Conversion of 2b to 2d

A solution of 2b (10 mg) and sodium formate (10 mg) in formic acid (0.7 mL) was placed in a J. Young NMR tube. The tube was connected to eudiometer and heated in an oil bath at 70 °C for 30 min. About 15 mL of gas was produced during heating. The solvent was evaporated in vacuum and the resulting residue was left under vacuum for 1 h. The residue was then dissolved in formic acid-d₂. ¹H NMR spectrum of the residue contains peaks at −19.39, −25.04, and −27.11 ppm which were assigned to complex 2d.²⁰

Isomerization of 2c to 2f

A solution of 2c (40 mg) in toluene-d₈ (0.7 mL) was placed in a J. Young NMR tube and heated in an oil bath at 110 °C for 4 h. The resulting solution contained 2c and 2f in a 1.6 : 1 ratio (K_eq = 0.626).
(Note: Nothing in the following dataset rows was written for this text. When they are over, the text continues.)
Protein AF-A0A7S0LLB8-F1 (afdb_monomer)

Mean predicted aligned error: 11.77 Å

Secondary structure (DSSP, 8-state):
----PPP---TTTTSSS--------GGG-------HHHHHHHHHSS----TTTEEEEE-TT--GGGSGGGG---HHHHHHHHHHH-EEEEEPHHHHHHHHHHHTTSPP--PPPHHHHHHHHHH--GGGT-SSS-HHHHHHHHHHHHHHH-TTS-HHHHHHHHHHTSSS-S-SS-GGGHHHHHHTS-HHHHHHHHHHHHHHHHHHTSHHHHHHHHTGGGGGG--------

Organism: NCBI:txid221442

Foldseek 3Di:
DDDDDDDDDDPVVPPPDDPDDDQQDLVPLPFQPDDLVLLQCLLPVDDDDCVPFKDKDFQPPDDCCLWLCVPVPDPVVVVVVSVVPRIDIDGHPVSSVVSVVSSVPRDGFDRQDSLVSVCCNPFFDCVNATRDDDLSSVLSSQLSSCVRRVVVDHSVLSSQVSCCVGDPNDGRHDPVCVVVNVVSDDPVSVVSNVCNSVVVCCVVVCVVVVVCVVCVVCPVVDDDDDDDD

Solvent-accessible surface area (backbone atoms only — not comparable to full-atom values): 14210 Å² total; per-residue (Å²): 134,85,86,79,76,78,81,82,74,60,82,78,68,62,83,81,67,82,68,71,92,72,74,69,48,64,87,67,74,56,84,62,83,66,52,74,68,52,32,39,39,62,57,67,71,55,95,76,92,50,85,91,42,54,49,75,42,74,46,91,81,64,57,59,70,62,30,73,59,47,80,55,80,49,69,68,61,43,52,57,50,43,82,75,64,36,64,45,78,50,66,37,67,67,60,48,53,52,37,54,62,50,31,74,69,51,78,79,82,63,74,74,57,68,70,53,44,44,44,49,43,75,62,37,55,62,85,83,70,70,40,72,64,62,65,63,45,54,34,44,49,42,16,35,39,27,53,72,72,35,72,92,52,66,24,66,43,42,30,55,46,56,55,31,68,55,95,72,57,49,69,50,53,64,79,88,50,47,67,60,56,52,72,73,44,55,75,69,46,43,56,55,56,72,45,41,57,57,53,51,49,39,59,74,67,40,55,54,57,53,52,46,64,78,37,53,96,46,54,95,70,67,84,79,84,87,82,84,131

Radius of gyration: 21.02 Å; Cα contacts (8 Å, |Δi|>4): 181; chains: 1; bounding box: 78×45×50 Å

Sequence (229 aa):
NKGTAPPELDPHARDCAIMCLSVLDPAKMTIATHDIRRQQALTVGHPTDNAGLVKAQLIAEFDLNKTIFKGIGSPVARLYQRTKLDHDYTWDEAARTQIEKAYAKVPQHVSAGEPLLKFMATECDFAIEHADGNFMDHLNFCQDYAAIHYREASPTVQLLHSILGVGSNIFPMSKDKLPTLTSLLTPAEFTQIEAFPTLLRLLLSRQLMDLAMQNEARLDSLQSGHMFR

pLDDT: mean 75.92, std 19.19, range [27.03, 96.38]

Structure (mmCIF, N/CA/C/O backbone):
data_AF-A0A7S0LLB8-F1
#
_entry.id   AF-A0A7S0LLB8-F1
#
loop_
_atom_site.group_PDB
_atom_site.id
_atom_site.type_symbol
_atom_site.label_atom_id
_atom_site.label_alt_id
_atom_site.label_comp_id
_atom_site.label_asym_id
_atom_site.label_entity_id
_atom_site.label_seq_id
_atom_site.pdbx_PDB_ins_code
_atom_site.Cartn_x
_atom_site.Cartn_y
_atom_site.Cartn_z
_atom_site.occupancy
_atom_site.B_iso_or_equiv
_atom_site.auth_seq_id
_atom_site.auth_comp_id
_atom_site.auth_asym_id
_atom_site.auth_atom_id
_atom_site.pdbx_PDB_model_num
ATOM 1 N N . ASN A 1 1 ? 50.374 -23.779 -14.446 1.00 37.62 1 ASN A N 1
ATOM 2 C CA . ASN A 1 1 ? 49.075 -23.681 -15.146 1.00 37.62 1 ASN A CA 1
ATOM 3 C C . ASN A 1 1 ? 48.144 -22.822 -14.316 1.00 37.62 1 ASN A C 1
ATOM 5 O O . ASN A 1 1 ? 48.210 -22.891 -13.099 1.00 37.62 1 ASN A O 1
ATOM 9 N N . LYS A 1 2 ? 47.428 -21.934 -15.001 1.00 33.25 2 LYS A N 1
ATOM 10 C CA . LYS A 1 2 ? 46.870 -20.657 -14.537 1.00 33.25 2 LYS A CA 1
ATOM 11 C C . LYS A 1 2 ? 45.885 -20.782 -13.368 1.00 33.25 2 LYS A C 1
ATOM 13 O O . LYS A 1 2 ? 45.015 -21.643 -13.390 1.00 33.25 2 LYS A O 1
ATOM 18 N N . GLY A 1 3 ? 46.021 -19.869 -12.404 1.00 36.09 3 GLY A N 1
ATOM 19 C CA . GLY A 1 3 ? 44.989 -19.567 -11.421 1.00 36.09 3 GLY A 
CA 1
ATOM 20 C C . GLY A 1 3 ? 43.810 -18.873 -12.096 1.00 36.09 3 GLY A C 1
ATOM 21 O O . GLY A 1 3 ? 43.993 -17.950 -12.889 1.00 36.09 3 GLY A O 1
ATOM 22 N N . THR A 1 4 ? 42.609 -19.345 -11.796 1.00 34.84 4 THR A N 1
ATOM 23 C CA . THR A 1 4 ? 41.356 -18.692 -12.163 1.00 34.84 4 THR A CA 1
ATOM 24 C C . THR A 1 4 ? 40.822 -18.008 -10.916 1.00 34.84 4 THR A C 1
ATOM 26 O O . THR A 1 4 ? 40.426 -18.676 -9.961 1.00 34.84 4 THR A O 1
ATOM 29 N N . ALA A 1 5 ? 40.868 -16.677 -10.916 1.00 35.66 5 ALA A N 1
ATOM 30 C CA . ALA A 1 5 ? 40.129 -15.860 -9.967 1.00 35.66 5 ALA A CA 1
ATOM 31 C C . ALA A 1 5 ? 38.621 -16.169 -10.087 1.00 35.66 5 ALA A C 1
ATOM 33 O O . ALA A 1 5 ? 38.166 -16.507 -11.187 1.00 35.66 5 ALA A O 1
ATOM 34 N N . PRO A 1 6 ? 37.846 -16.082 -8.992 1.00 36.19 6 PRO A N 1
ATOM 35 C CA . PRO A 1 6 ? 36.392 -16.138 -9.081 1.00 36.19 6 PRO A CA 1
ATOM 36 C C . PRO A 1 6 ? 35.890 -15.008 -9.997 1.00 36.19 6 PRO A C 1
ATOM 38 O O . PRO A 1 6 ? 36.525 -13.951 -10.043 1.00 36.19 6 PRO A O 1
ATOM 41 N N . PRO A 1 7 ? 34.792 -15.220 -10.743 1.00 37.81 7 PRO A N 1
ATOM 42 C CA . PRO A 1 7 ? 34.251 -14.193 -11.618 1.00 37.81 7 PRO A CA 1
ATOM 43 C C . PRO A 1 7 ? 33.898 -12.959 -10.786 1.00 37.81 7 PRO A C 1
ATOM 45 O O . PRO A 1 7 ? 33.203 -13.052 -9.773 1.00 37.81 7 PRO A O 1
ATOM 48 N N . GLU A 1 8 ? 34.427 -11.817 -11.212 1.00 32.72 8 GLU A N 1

The structure of 2f was derived from NMR data: ¹H NMR (600 MHz, toluene-d₈): δ 9.41 (d, J = 6.7 Hz, 1H, ArH), 7.26 (d, J = 8.0 Hz, 1H, ArH), 6.74 (td, J = 7.7, 1.6 Hz, 1H, ArH), 6.61 (d, J = 7.8 Hz, 1H, ArH), 6.55 (t, J = 7.3 Hz, 1H, ArH), 6.20 (d, J = 7.3 Hz, 1H, ArH), 5.98 (t, J = 7.2 Hz, 1H, ArH), 3.02 (d, J = 7.8 Hz, 2H, CH₂), 2.52 (d, J = 8.7 Hz, 2H, CH₂), 1.30 (d, J = 12.2 Hz, 18H, 6CH₃), 1.23 (d, J = 13.4 Hz, 18H, 6CH₃), −6.64 (d, J = 150.4 Hz, 1H, IrH), −8.98 (br s, 2H, 2IrH, resolves to a doublet at 100 °C with J = 46.2 Hz). ¹³C NMR (151 MHz, toluene-d₈, derived from HSQC and HMBC): δ 164.19, 163.48, 162.13, 159.87, 140.85, 134.09, 131.10, 121.13, 120.70, 109.83, 39.65, 34.44, 34.03, 31.80. ³¹P{¹H} NMR (243 MHz, toluene-d₈): δ 88.66, 63.79.

Deuteration of 2c under Alcohol Dehydrogenation Conditions

In a glovebox, complex 2c (10.0 mg, 1.13 × 10⁻⁵ mol), 1-hexanol-O,1,1-d₃ (59.0 mg, 5.62 × 10⁻⁴ mol, 50 eq.), and potassium hydroxide (31.0 mg, 5.62 × 10⁻⁴ mol, 50 eq.) were mixed with dry toluene (5 mL) in a 20 mL Straus flask. The following manipulations were the same as in the synthesis of 2c (reaction time was 3 h). Analysis of the recovered 2c-d₄ by ¹H NMR spectroscopy showed partial deuteration (up to 34%) of protons with chemical shifts at 6.62, −7.51, −13.87, and −19.99 ppm.

Conversion of 2c to 2g

A solution of 2c (20.0 mg, 2.25 × 10⁻⁵ mol) and freshly distilled n-hexanal (22.5 mg, 2.25 × 10⁻⁴ mol, 10 eq.) in C₆D₆ (0.5 mL) was placed in a J. Young NMR tube and heated in an oil bath at 80 °C for two days. The resulting solution contained 2g, n-hexanol, hexyl hexanoate, and unreacted n-hexanal. The solution was evaporated to dryness under vacuum giving crude 2g as a dark-yellow oil. The structure of 2g was derived from NMR data: ¹H NMR (600 MHz, toluene-d₈): δ 8.18 (dd, J = 4.7, 1.7 Hz, 1H, ArH), 7.43 (dd, J = 7.6, 2.6 Hz, 1H, ArH), 6.81 (t, J = 7.6 Hz, 1H, ArH), 6.76 (dd, J = 7.5, 1.8 Hz, 1H, ArH), 6.53 (d, J = 7.5 Hz, 1H, ArH), 6.36 (dd, J = 7.5, 4.7 Hz, 1H, ArH), 3.76 (dd, J = 16.6, 9.2 Hz, 1H, CH₂), 3.60 (dd, J = 16.6, 9.5 Hz, 1H, CH₂), 2.41 (d, J = 8.7 Hz, 2H, CH₂), 1.37 (d, J = 13.1 Hz, 9H, 3CH₃), 1.20 (d, J = 12.8 Hz, 9H, 3CH₃), 1.06 (d, J = 13.9 Hz, 9H, 3CH₃), 0.96 (d, J = 14.0 Hz, 9H, 3CH₃), −8.44 (ddd, J = 52.5, 7.3, 5.2 Hz, 1H, IrH), −11.15 (ddd, J = 25.9, 12.6, 5.2 Hz, 1H, IrH). ³¹P{¹H} NMR (243 MHz, toluene-d₈): δ 88.18, 44.46. MALDI-MS: m/z calcd. for C₂₉H₄₈Ir₂N₂OP₂ [M]⁺ 886.25, found 886.25.

Deprotonation of 2c

t-BuOK (12.6 mg, 1.13 × 10⁻⁴ mol, 5 eq.) was added to a solution of 2c (20.0 mg, 2.25 × 10⁻⁵ mol) in C₆D₆ (0.5 mL) which caused formation of 2h and instant color change from yellow to dark-red. Addition of n-hexanol (23.0 mg, 2.25 × 10⁻⁴ mol, 10 eq.) to the red solution converted 2h back to 2c. These transformations were monitored by ¹H NMR (see Supporting Information).